Extracted entries:
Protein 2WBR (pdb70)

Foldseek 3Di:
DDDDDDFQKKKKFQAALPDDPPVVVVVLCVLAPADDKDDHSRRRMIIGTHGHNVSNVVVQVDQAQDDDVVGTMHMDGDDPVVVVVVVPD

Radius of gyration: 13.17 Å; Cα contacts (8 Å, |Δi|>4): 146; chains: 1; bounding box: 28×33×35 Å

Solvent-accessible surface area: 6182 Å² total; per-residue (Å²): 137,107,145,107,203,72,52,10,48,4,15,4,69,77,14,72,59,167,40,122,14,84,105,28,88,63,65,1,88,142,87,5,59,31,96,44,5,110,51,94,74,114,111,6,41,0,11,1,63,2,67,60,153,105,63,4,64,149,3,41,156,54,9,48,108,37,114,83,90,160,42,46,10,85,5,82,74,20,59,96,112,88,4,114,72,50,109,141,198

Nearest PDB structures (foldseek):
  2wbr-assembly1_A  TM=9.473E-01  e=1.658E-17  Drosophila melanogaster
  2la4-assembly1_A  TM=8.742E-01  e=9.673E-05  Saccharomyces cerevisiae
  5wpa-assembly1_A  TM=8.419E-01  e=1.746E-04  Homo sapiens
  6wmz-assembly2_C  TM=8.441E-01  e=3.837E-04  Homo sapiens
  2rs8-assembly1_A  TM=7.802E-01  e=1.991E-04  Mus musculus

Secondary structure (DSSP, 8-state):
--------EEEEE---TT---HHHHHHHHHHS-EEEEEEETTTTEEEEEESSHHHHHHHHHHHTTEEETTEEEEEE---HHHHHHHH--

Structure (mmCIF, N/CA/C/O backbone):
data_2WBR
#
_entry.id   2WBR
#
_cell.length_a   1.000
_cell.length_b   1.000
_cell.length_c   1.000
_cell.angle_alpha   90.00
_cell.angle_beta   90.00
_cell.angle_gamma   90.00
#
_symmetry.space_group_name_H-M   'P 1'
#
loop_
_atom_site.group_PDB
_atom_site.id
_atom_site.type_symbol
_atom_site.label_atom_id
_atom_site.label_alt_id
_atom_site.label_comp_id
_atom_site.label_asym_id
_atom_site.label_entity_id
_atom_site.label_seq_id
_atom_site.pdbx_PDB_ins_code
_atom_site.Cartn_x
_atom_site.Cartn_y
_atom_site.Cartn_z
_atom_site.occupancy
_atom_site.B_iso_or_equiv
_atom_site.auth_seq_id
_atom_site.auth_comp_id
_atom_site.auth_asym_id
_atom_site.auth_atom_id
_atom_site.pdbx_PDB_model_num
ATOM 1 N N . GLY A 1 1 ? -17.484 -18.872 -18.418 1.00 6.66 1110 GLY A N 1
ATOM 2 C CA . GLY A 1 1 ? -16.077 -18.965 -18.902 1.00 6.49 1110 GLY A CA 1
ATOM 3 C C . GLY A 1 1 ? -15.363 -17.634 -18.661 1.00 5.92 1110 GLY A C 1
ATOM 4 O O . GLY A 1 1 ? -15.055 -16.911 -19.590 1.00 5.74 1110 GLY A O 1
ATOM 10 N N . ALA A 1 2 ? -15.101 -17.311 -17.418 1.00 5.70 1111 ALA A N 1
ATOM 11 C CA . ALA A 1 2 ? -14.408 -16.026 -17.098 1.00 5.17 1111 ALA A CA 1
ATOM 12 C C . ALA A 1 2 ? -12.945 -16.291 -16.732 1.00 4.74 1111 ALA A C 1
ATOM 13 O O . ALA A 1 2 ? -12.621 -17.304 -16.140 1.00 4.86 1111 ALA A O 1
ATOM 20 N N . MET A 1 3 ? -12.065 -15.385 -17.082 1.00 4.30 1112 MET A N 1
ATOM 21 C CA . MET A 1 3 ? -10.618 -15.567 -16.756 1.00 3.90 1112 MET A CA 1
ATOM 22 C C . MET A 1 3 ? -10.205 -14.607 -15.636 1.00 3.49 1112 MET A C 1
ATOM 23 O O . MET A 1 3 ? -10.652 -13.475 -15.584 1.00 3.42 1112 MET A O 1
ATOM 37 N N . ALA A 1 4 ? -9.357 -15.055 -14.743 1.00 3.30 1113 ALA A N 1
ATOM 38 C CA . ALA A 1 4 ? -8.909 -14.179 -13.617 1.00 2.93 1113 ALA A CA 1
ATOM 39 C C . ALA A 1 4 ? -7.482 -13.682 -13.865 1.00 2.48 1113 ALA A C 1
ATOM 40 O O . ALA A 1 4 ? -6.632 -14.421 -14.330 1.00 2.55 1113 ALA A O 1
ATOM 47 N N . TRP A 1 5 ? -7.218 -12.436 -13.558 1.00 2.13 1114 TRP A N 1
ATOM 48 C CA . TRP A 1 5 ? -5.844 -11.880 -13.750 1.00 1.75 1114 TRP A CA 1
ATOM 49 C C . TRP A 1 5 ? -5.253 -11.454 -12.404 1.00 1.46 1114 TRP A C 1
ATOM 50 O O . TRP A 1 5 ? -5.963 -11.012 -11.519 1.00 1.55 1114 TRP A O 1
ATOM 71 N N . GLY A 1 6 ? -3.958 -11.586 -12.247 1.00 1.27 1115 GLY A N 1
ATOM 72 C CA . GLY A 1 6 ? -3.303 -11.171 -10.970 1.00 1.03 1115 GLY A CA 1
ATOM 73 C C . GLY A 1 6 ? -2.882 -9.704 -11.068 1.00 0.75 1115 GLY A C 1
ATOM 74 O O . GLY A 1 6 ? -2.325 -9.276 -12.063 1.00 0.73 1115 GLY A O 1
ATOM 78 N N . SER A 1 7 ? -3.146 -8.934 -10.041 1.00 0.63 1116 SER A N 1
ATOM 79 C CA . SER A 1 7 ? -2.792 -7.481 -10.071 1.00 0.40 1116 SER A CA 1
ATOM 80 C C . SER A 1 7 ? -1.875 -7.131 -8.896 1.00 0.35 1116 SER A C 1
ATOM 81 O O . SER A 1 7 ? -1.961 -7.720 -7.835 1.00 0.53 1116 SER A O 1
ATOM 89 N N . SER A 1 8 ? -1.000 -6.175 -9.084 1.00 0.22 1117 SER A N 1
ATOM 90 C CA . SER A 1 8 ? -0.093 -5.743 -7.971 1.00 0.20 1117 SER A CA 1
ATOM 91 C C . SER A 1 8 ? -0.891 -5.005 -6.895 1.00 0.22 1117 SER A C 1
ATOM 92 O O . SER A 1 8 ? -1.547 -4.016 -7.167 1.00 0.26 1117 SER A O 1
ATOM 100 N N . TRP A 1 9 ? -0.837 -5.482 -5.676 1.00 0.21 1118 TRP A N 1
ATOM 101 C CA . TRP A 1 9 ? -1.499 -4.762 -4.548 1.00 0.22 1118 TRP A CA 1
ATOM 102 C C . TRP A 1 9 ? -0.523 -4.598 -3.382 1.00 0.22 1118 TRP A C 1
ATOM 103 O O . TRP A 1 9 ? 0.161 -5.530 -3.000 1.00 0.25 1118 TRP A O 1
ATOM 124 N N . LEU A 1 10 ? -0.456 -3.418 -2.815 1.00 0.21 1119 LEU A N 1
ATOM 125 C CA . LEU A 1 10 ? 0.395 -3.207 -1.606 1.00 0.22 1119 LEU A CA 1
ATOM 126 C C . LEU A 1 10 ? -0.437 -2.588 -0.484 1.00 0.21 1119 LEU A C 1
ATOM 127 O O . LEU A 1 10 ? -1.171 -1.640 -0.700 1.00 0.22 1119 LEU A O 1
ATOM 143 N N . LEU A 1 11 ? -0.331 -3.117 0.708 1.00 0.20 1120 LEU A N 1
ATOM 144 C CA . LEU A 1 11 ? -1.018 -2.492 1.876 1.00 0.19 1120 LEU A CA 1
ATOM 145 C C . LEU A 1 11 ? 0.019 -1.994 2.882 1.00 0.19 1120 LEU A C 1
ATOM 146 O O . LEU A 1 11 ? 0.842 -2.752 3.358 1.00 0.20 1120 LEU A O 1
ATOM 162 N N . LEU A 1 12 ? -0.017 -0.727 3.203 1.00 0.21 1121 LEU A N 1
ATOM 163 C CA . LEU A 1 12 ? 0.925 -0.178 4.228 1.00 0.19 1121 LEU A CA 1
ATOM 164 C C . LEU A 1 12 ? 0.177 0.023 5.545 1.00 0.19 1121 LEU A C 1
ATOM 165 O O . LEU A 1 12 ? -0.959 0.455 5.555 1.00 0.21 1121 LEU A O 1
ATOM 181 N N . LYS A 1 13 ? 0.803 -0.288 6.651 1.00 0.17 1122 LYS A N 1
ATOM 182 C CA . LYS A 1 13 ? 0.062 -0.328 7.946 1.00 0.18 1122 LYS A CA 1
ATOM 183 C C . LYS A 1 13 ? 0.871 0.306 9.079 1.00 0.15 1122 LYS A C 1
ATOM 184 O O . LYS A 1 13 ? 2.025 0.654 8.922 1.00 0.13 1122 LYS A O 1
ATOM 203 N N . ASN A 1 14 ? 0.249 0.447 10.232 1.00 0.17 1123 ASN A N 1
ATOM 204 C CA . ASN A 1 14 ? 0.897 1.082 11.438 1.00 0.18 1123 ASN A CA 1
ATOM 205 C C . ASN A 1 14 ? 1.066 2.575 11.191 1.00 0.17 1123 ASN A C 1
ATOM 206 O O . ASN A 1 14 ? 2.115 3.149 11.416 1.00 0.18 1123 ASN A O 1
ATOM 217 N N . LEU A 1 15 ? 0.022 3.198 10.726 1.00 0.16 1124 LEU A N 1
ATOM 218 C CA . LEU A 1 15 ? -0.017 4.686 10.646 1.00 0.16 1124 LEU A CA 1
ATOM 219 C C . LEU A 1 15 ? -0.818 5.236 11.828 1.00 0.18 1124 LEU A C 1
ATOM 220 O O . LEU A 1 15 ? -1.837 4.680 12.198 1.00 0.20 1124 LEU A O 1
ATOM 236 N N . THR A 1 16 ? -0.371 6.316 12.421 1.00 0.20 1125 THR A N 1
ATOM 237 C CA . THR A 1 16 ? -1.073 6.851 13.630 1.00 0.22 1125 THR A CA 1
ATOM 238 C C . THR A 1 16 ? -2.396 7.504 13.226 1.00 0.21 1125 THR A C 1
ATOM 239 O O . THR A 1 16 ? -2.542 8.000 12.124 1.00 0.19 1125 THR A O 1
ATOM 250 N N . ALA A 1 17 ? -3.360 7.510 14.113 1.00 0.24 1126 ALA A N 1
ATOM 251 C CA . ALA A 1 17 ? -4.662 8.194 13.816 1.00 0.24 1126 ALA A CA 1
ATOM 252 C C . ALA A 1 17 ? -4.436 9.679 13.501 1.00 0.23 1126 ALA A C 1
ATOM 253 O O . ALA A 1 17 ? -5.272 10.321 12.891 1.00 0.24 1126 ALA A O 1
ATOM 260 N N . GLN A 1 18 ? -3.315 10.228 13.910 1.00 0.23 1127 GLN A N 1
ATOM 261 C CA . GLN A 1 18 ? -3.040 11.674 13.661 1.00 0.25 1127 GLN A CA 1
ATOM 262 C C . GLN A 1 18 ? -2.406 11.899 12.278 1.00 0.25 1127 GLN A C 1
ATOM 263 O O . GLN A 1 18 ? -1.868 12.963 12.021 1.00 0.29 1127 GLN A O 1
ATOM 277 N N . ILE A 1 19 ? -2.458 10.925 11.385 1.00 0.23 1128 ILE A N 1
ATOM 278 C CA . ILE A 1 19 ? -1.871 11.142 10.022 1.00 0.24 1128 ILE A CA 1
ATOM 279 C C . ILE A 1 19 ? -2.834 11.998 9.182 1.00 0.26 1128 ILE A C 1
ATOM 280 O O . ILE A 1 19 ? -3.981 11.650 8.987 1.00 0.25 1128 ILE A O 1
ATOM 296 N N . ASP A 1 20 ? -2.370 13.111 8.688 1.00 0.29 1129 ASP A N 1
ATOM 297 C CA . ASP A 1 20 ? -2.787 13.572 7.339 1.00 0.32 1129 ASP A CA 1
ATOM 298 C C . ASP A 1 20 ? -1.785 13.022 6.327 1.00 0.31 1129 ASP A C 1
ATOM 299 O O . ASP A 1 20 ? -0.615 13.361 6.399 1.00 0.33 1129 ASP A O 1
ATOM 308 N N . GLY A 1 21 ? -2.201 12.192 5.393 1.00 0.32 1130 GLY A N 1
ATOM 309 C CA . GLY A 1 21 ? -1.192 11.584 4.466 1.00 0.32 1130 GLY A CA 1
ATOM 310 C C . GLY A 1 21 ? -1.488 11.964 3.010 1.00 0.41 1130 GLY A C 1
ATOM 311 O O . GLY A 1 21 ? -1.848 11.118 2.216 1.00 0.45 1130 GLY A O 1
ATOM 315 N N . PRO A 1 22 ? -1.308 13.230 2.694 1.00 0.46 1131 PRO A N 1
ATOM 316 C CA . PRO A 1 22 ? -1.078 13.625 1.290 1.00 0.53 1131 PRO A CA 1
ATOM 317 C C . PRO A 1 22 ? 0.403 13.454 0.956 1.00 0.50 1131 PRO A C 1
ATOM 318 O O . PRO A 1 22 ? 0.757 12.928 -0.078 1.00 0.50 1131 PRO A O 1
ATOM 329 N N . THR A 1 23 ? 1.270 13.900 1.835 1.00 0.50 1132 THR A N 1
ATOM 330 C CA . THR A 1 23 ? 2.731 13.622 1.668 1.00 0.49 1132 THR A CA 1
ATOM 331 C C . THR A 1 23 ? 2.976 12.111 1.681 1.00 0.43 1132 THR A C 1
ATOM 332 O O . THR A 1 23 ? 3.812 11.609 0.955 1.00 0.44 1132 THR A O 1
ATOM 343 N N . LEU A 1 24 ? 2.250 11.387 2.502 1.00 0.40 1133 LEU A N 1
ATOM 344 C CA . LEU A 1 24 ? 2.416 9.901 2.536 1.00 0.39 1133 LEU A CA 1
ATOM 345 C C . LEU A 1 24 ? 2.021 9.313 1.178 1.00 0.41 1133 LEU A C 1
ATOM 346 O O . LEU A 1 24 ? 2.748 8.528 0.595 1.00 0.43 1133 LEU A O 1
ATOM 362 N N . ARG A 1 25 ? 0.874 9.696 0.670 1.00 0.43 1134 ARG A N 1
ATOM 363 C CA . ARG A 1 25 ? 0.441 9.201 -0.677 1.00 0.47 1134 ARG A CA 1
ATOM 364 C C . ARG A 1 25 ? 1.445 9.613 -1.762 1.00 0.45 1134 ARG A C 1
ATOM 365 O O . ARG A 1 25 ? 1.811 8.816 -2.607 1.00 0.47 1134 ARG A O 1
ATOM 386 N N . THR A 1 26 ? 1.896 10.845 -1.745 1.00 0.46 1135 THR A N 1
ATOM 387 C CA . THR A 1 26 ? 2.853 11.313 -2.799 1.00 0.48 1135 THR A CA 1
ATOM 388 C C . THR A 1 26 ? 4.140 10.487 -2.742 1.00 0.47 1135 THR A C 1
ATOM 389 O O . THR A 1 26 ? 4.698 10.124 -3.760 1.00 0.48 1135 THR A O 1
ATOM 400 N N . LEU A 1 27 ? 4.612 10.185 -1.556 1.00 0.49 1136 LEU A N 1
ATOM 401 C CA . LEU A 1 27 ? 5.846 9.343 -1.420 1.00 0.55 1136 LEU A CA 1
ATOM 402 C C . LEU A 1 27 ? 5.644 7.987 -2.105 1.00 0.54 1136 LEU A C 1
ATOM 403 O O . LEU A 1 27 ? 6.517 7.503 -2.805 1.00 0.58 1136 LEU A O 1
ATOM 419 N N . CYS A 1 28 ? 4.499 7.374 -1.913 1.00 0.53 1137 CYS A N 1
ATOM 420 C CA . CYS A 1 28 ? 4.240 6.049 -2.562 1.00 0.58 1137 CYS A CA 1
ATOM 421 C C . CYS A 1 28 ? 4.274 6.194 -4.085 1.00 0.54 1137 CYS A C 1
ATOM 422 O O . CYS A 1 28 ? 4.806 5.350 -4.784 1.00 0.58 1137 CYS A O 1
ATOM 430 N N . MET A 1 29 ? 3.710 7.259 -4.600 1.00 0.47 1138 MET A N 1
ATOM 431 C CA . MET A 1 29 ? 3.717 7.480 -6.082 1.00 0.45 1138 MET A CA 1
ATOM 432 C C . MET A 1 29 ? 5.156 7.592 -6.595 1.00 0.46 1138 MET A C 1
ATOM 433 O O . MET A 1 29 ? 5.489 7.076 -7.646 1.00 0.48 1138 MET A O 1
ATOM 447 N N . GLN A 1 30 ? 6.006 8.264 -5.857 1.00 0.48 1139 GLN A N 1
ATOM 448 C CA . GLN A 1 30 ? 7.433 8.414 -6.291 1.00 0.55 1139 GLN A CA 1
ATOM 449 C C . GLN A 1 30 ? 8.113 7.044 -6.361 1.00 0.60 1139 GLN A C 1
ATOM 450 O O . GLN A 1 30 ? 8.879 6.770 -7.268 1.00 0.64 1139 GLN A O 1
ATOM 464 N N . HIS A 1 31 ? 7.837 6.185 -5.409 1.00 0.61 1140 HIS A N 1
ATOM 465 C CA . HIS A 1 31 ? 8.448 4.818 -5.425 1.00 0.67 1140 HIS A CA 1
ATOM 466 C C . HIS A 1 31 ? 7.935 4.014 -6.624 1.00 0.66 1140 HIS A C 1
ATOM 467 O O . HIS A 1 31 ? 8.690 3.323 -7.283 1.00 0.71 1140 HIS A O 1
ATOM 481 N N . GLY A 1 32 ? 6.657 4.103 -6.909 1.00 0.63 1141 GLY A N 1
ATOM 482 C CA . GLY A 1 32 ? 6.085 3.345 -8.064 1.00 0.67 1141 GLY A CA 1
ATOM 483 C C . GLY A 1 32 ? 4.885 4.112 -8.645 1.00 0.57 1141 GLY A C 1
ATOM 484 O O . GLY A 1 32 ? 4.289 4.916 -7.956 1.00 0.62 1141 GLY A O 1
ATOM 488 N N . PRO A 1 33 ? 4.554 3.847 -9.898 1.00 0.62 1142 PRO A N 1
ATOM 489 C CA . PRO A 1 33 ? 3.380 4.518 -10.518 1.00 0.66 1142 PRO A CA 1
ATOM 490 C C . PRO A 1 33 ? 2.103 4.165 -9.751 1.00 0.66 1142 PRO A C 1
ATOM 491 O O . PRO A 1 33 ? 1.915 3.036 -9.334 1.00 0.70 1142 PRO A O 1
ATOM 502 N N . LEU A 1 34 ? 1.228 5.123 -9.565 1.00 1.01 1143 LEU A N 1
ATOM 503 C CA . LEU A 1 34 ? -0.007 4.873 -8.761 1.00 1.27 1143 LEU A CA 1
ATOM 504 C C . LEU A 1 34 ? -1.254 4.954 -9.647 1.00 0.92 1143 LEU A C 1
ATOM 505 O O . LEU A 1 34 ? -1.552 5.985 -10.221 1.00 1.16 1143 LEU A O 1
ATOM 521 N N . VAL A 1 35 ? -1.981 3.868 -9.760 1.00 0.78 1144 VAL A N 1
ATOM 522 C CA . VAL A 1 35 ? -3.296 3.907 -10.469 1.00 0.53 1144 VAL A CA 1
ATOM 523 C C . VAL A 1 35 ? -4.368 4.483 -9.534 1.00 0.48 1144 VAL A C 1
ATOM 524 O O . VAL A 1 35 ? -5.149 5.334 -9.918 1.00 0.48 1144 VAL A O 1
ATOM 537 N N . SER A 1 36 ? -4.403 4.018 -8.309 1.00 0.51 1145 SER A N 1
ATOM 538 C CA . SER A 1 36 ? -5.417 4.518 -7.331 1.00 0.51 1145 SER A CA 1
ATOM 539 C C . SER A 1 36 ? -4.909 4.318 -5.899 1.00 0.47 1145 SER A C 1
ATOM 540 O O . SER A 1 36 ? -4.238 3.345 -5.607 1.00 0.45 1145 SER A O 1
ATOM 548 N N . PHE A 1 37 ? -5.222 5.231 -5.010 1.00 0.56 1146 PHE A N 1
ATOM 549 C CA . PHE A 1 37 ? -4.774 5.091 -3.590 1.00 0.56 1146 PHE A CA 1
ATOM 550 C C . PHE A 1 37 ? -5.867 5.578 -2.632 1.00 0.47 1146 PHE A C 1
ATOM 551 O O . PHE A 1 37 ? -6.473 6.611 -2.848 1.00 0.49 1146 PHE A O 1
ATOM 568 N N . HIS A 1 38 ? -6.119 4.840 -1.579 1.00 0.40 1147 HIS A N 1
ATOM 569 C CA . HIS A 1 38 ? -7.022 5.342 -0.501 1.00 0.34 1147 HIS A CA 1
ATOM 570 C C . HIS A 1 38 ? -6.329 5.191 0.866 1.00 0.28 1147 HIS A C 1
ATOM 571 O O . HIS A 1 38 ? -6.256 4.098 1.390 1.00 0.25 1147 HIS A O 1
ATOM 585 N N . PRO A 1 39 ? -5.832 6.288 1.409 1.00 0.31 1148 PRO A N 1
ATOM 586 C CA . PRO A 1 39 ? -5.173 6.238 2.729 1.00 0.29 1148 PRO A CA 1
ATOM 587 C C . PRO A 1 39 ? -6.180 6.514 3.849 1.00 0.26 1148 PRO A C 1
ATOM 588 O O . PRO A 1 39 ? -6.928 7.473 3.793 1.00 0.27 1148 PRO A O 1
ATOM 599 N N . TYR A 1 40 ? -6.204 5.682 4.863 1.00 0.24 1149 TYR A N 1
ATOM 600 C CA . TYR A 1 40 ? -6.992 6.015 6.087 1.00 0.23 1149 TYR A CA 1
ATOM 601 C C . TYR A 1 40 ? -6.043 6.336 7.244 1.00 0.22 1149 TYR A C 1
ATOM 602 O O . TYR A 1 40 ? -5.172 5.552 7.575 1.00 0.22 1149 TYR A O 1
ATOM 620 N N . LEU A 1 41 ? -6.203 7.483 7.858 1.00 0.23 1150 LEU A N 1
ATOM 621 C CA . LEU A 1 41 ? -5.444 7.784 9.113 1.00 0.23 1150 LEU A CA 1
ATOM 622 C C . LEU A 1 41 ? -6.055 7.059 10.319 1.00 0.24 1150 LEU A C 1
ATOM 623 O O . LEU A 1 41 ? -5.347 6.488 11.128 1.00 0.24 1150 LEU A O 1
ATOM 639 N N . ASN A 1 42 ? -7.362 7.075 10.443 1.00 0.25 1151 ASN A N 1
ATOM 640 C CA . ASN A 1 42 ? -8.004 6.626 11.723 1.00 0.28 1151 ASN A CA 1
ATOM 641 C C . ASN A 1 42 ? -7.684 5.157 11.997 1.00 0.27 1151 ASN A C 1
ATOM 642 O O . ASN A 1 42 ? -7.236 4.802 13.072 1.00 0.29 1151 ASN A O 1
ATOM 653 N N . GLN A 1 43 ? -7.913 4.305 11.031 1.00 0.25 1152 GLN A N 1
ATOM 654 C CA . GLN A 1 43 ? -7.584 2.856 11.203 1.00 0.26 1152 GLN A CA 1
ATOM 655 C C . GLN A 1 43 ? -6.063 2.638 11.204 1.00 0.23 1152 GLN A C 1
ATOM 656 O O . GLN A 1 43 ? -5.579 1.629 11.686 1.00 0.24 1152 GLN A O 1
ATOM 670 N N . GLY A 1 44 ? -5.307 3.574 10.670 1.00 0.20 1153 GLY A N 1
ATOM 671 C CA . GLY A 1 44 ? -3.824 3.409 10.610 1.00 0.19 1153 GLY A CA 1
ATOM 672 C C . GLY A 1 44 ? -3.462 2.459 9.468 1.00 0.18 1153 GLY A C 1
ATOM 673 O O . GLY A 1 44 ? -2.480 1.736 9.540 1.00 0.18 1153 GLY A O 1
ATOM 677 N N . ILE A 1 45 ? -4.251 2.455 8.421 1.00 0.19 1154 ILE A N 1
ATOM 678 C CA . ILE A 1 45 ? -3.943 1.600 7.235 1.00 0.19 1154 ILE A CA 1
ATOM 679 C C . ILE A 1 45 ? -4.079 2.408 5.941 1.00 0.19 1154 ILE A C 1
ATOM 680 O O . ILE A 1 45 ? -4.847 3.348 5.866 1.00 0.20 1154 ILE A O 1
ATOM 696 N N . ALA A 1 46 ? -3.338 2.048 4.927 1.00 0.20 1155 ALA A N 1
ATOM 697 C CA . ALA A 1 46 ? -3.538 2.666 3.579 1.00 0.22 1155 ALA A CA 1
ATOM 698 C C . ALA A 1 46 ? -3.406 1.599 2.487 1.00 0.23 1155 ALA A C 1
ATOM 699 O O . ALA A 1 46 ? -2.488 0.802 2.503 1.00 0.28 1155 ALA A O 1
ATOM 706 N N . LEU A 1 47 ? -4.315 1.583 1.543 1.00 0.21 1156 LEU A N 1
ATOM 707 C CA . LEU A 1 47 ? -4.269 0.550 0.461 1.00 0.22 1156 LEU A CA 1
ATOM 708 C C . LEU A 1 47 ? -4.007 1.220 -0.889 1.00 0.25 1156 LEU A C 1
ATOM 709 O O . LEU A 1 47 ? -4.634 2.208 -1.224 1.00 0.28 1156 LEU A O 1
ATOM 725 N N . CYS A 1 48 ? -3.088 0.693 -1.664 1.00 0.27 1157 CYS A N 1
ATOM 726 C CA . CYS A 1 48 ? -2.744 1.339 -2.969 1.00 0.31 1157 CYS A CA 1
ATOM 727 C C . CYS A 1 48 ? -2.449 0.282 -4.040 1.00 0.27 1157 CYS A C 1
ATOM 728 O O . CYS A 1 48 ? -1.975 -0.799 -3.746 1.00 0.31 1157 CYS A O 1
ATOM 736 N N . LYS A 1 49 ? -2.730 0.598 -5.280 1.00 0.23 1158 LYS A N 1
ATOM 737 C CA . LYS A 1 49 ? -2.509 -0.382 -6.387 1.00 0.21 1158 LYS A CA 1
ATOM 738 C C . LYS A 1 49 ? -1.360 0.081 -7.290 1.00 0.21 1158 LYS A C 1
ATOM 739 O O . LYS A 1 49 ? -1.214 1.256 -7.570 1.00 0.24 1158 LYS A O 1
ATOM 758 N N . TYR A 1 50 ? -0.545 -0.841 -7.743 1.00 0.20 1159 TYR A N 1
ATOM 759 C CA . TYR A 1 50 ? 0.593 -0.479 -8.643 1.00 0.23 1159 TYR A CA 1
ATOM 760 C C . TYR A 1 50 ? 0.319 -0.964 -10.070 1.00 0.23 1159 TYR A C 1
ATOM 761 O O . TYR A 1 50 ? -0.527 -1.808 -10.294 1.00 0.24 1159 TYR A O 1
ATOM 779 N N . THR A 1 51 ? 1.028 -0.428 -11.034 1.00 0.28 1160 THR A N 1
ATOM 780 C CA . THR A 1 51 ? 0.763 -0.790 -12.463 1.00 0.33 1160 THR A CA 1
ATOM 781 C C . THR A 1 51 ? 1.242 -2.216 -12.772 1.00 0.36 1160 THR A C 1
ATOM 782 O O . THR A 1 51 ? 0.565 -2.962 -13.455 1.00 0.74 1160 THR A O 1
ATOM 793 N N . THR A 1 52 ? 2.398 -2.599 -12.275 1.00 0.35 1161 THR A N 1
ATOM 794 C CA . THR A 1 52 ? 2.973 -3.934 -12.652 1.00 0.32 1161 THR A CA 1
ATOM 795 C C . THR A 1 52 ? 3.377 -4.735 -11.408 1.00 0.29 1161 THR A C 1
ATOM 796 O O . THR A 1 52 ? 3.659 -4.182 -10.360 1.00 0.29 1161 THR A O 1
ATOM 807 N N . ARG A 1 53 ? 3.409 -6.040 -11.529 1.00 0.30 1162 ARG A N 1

Assignment:
Would you copy every line of the entries in which "Homo" appears?

Written solution:
  5wpa-assembly1_A  TM=8.419E-01  e=1.746E-04  Homo sapiens
  6wmz-assembly2_C  TM=8.441E-01  e=3.837E-04  Homo sapiens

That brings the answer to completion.